**WORK TO COMPLETE:** Only a slice of the listing below is wanted. Retype the lines from the one containing "ATOM 20 O O" through the one containing "ATOM 45 N N", exactly, both ends included.

#### DATA EXTRACT

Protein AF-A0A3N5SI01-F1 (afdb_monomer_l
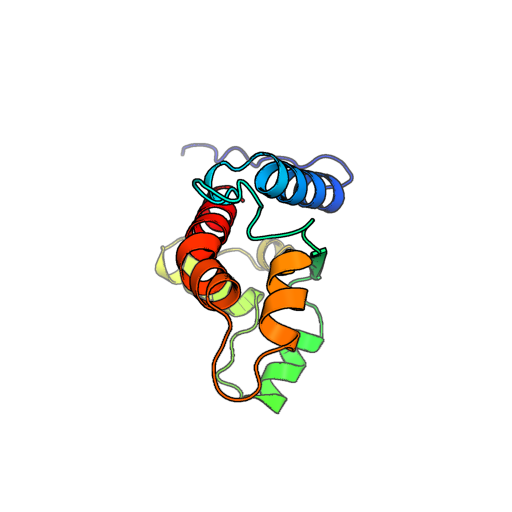ite)

Foldseek 3Di:
DPPPPPPDDPPCNQVVLLCVLQVLCVPPPLQFDDPDPRDGFFDGKDKDKFFLVDVVQVVCCVVVHVPRDGQLRVVQVVCVVVVHGDDPVVSRRDMDMDMDTHGDPVLVVQQVVDDPDGGPSVVCSVPSVVVSVVVSVVVD

Structure (mmCIF, N/CA/C/O backbone):
data_AF-A0A3N5SI01-F1
#
_entry.id   AF-A0A3N5SI01-F1
#
loop_
_atom_site.group_PDB
_atom_site.id
_atom_site.type_symbol
_atom_site.label_atom_id
_atom_site.label_alt_id
_atom_site.label_comp_id
_atom_site.label_asym_id
_atom_site.label_entity_id
_atom_site.label_seq_id
_atom_site.pdbx_PDB_ins_code
_atom_site.Cartn_x
_atom_site.Cartn_y
_atom_site.Cartn_z
_atom_site.occupancy
_atom_site.B_iso_or_equiv
_atom_site.auth_seq_id
_atom_site.auth_comp_id
_atom_site.auth_asym_id
_atom_site.auth_atom_id
_atom_site.pdbx_PDB_model_num
ATOM 1 N N . MET A 1 1 ? 4.460 5.058 35.053 1.00 39.62 1 MET A N 1
ATOM 2 C CA . MET A 1 1 ? 3.514 5.129 33.919 1.00 39.62 1 MET A CA 1
ATOM 3 C C . MET A 1 1 ? 4.011 6.190 32.957 1.00 39.62 1 MET A C 1
ATOM 5 O O . MET A 1 1 ? 3.843 7.371 33.228 1.00 39.62 1 MET A O 1
ATOM 9 N N . THR A 1 2 ? 4.699 5.792 31.893 1.00 40.62 2 THR A N 1
ATOM 10 C CA . THR A 1 2 ? 5.041 6.696 30.790 1.00 40.62 2 THR A CA 1
ATOM 11 C C . THR A 1 2 ? 3.745 7.067 30.073 1.00 40.62 2 THR A C 1
ATOM 13 O O . THR A 1 2 ? 3.015 6.188 29.624 1.00 40.62 2 THR A O 1
ATOM 16 N N . ARG A 1 3 ? 3.404 8.361 30.045 1.00 42.84 3 ARG A N 1
ATOM 17 C CA . ARG A 1 3 ? 2.305 8.874 29.219 1.00 42.84 3 ARG A CA 1
ATOM 18 C C . ARG A 1 3 ? 2.667 8.575 27.766 1.00 42.84 3 ARG A C 1
ATOM 20 O O . ARG A 1 3 ? 3.642 9.124 27.267 1.00 42.84 3 ARG A O 1
ATOM 27 N N . GLU A 1 4 ? 1.918 7.689 27.120 1.00 54.38 4 GLU A N 1
ATOM 28 C CA . GLU A 1 4 ? 1.968 7.564 25.666 1.00 54.38 4 GLU A CA 1
ATOM 29 C C . GLU A 1 4 ? 1.416 8.883 25.100 1.00 54.38 4 GLU A C 1
ATOM 31 O O . GLU A 1 4 ? 0.249 9.227 25.309 1.00 54.38 4 GLU A O 1
ATOM 36 N N . GLU A 1 5 ? 2.282 9.683 24.475 1.00 46.66 5 GLU A N 1
ATOM 37 C CA . GLU A 1 5 ? 1.880 10.904 23.781 1.00 46.66 5 GLU A CA 1
ATOM 38 C C . GLU A 1 5 ? 1.003 10.504 22.592 1.00 46.66 5 GLU A C 1
ATOM 40 O O . GLU A 1 5 ? 1.487 10.040 21.560 1.00 46.66 5 GLU A O 1
ATOM 45 N N . LYS A 1 6 ? -0.320 10.636 22.747 1.00 53.16 6 LYS A N 1
ATOM 46 C CA . LYS A 1 6 ? -1.249 10.453 21.632 1.00 53.16 6 LYS A CA 1
ATOM 47 C C . LYS A 1 6 ? -0.980 11.569 20.621 1.00 53.16 6 LYS A C 1
ATOM 49 O O . LYS A 1 6 ? -1.309 12.731 20.871 1.00 53.16 6 LYS A O 1
ATOM 54 N N . VAL A 1 7 ? -0.388 11.213 19.480 1.00 59.44 7 VAL A N 1
ATOM 55 C CA . VAL A 1 7 ? -0.264 12.110 18.327 1.00 59.44 7 VAL A CA 1
ATOM 56 C C . VAL A 1 7 ? -1.675 12.525 17.927 1.00 59.44 7 VAL A C 1
ATOM 58 O O . VAL A 1 7 ? -2.462 11.726 17.422 1.00 59.44 7 VAL A O 1
ATOM 61 N N . THR A 1 8 ? -2.025 13.773 18.222 1.00 58.97 8 THR A N 1
ATOM 62 C CA . THR A 1 8 ? -3.329 14.323 17.862 1.00 58.97 8 THR A CA 1
ATOM 63 C C . THR A 1 8 ? -3.224 14.801 16.425 1.00 58.97 8 THR A C 1
ATOM 65 O O . THR A 1 8 ? -2.674 15.868 16.155 1.00 58.97 8 THR A O 1
ATOM 68 N N . PHE A 1 9 ? -3.710 13.994 15.485 1.00 58.69 9 PHE A N 1
ATOM 69 C CA . PHE A 1 9 ? -3.840 14.451 14.110 1.00 58.69 9 PHE A CA 1
ATOM 70 C C . PHE A 1 9 ? -4.868 15.592 14.070 1.00 58.69 9 PHE A C 1
ATOM 72 O O . PHE A 1 9 ? -5.972 15.476 14.603 1.00 58.69 9 PHE A O 1
ATOM 79 N N . LEU A 1 10 ? -4.477 16.724 13.477 1.00 61.16 10 LEU A N 1
ATOM 80 C CA . LEU A 1 10 ? -5.348 17.883 13.248 1.00 61.16 10 LEU A CA 1
ATOM 81 C C . LEU A 1 10 ? -6.594 17.482 12.436 1.00 61.16 10 LEU A C 1
ATOM 83 O O . LEU A 1 10 ? -6.627 16.399 11.862 1.00 61.16 10 LEU A O 1
ATOM 87 N N . ARG A 1 11 ? -7.583 18.388 12.348 1.00 70.00 11 ARG A N 1
ATOM 88 C CA . ARG A 1 11 ? -8.955 18.212 11.805 1.00 70.00 11 ARG A CA 1
ATOM 89 C C . ARG A 1 11 ? -9.131 17.327 10.544 1.00 70.00 11 ARG A C 1
ATOM 91 O O . ARG A 1 11 ? -10.241 16.850 10.353 1.00 70.00 11 ARG A O 1
ATOM 98 N N . ASN A 1 12 ? -8.086 17.066 9.744 1.00 84.81 12 ASN A N 1
ATOM 99 C CA . ASN A 1 12 ? -8.101 16.221 8.539 1.00 84.81 12 ASN A CA 1
ATOM 100 C C . ASN A 1 12 ? -6.936 15.187 8.505 1.00 84.81 12 ASN A C 1
ATOM 102 O O . ASN A 1 12 ? -6.017 15.337 7.691 1.00 84.81 12 ASN A O 1
ATOM 106 N N . PRO A 1 13 ? -6.947 14.122 9.333 1.00 89.31 13 PRO A N 1
ATOM 107 C CA . PRO A 1 13 ? -5.878 13.110 9.369 1.00 89.31 13 PRO A CA 1
ATOM 108 C C . PRO A 1 13 ? -5.612 12.461 8.004 1.00 89.31 13 PRO A C 1
AT
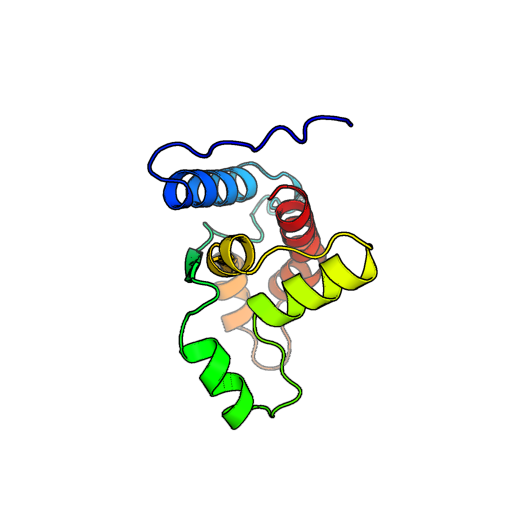OM 110 O O . PRO A 1 13 ? -4.461 12.295 7.610 1.00 89.31 13 PRO A O 1
ATOM 113 N N . ASN A 1 14 ? -6.671 12.164 7.248 1.00 93.75 14 ASN A N 1
ATOM 114 C CA . ASN A 1 14 ? -6.572 11.489 5.953 1.00 93.75 14 ASN A CA 1
ATOM 115 C C . ASN A 1 14 ? -5.766 12.306 4.933 1.00 93.75 14 ASN A C 1
ATOM 117 O O . ASN A 1 14 ? -4.889 11.765 4.271 1.00 93.75 14 ASN A O 1
ATOM 121 N N . GLN A 1 15 ? -6.003 13.620 4.851 1.00 94.12 15 GLN A N 1
ATOM 122 C CA . GLN A 1 15 ? -5.271 14.500 3.929 1.00 94.12 15 GLN A CA 1
ATOM 123 C C . GLN A 1 15 ? -3.784 14.591 4.290 1.00 94.12 15 GLN A C 1
ATOM 125 O O . GLN A 1 15 ? -2.927 14.623 3.409 1.00 94.12 15 GLN A O 1
ATOM 130 N N . ILE A 1 16 ? -3.473 14.619 5.590 1.00 94.06 16 ILE A N 1
ATOM 131 C CA . ILE A 1 16 ? -2.091 14.653 6.079 1.00 94.06 16 ILE A CA 1
ATOM 132 C C . ILE A 1 16 ? -1.377 13.348 5.720 1.00 94.06 16 ILE A C 1
ATOM 134 O O . ILE A 1 16 ? -0.271 13.389 5.186 1.00 94.06 16 ILE A O 1
ATOM 138 N N . LEU A 1 17 ? -2.017 12.204 5.974 1.00 95.31 17 LEU A N 1
ATOM 139 C CA . LEU A 1 17 ? -1.461 10.881 5.692 1.00 95.31 17 LEU A CA 1
ATOM 140 C C . LEU A 1 17 ? -1.302 10.631 4.190 1.00 95.31 17 LEU A C 1
ATOM 142 O O . LEU A 1 17 ? -0.256 10.150 3.763 1.00 95.31 17 LEU A O 1
ATOM 146 N N . GLU A 1 18 ? -2.286 11.014 3.374 1.00 97.44 18 GLU A N 1
ATOM 147 C CA . GLU A 1 18 ? -2.177 10.935 1.915 1.00 97.44 18 GLU A CA 1
ATOM 148 C C . GLU A 1 18 ? -0.990 11.759 1.412 1.00 97.44 18 GLU A C 1
ATOM 150 O O . GLU A 1 18 ? -0.154 11.249 0.663 1.00 97.44 18 GLU A O 1
ATOM 155 N N . LYS A 1 19 ? -0.874 13.016 1.859 1.00 96.75 19 LYS A N 1
ATOM 156 C CA . LYS A 1 19 ? 0.245 13.879 1.481 1.00 96.75 19 LYS A CA 1
ATOM 157 C C . LYS A 1 19 ? 1.583 13.288 1.924 1.00 96.75 19 LYS A C 1
ATOM 159 O O . LYS A 1 19 ? 2.523 13.298 1.138 1.00 96.75 19 LYS A O 1
ATOM 164 N N . LEU A 1 20 ? 1.667 12.751 3.141 1.00 97.19 20 LEU A N 1
ATOM 165 C CA . LEU A 1 20 ? 2.871 12.104 3.667 1.00 97.19 20 LEU A CA 1
ATOM 166 C C . LEU A 1 20 ? 3.295 10.917 2.795 1.00 97.19 20 LEU A C 1
ATOM 168 O O . LEU A 1 20 ? 4.461 10.820 2.419 1.00 97.19 20 LEU A O 1
ATOM 172 N N . ILE A 1 21 ? 2.352 10.053 2.413 1.00 98.31 21 ILE A N 1
ATOM 173 C CA . ILE A 1 21 ? 2.614 8.891 1.553 1.00 98.31 21 ILE A CA 1
ATOM 174 C C . ILE A 1 21 ? 3.083 9.334 0.159 1.00 98.31 21 ILE A C 1
ATOM 176 O O . ILE A 1 21 ? 4.087 8.827 -0.351 1.00 98.31 21 ILE A O 1
ATOM 180 N N . LYS A 1 22 ? 2.393 10.306 -0.451 1.00 98.44 22 LYS A N 1
ATOM 181 C CA . LYS A 1 22 ? 2.752 10.846 -1.773 1.00 98.44 22 LYS A CA 1
ATOM 182 C C . LYS A 1 22 ? 4.122 11.522 -1.758 1.00 98.44 22 LYS A C 1
ATOM 184 O O . LYS A 1 22 ? 4.945 11.275 -2.641 1.00 98.44 22 LYS A O 1
ATOM 189 N N . ASP A 1 23 ? 4.400 12.323 -0.733 1.00 98.31 23 ASP A N 1
ATOM 190 C CA . ASP A 1 23 ? 5.686 12.994 -0.554 1.00 98.31 23 ASP A CA 1
ATOM 191 C C . ASP A 1 23 ? 6.823 11.995 -0.348 1.00 98.31 23 ASP A C 1
ATOM 193 O O . ASP A 1 23 ? 7.883 12.151 -0.958 1.00 98.31 23 ASP A O 1
ATOM 197 N N . PHE A 1 24 ? 6.591 10.944 0.445 1.00 98.25 24 PHE A N 1
ATOM 198 C CA . PHE A 1 24 ? 7.567 9.881 0.644 1.00 98.25 24 PHE A CA 1
ATOM 199 C C . PHE A 1 24 ? 7.934 9.216 -0.683 1.00 98.25 24 PHE A C 1
ATOM 201 O O . PHE A 1 24 ? 9.113 9.126 -1.011 1.00 98.25 24 PHE A O 1
ATOM 208 N N . ILE A 1 25 ? 6.951 8.790 -1.481 1.00 98.12 25 ILE A N 1
ATOM 209 C CA . ILE A 1 25 ? 7.212 8.111 -2.760 1.00 98.12 25 ILE A CA 1
ATOM 210 C C . ILE A 1 25 ? 7.909 9.036 -3.763 1.00 98.12 25 ILE A C 1
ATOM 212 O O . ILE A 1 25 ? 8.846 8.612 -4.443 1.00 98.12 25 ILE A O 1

########

**RESPONSE TO THIS TASK:**
ATOM 20 O O . ARG A 1 3 ? 3.642 9.124 27.267 1.00 42.84 3 ARG A O 1
ATOM 27 N N . GLU A 1 4 ? 1.918 7.689 27.120 1.00 54.38 4 GLU A N 1
ATOM 28 C CA . GLU A 1 4 ? 1.968 7.564 25.666 1.00 54.38 4 GLU A CA 1
ATOM 29 C C . GLU A 1 4 ? 1.416 8.883 25.100 1.00 54.38 4 GLU A C 1
ATOM 31 O O . GLU A 1 4 ? 0.249 9.227 25.309 1.00 54.38 4 GLU A O 1
ATOM 36 N N . GLU A 1 5 ? 2.282 9.683 24.475 1.00 46.66 5 GLU A N 1
ATOM 37 C CA . GLU A 1 5 ? 1.880 10.904 23.781 1.00 46.66 5 GLU A CA 1
ATOM 38 C C . GLU A 1 5 ? 1.003 10.504 22.592 1.00 46.66 5 GLU A C 1
ATOM 40 O O . GLU A 1 5 ? 1.487 10.040 21.560 1.00 46.66 5 GLU A O 1
ATOM 45 N N . LYS A 1 6 ? -0.320 10.636 22.747 1.00 53.16 6 LYS A N 1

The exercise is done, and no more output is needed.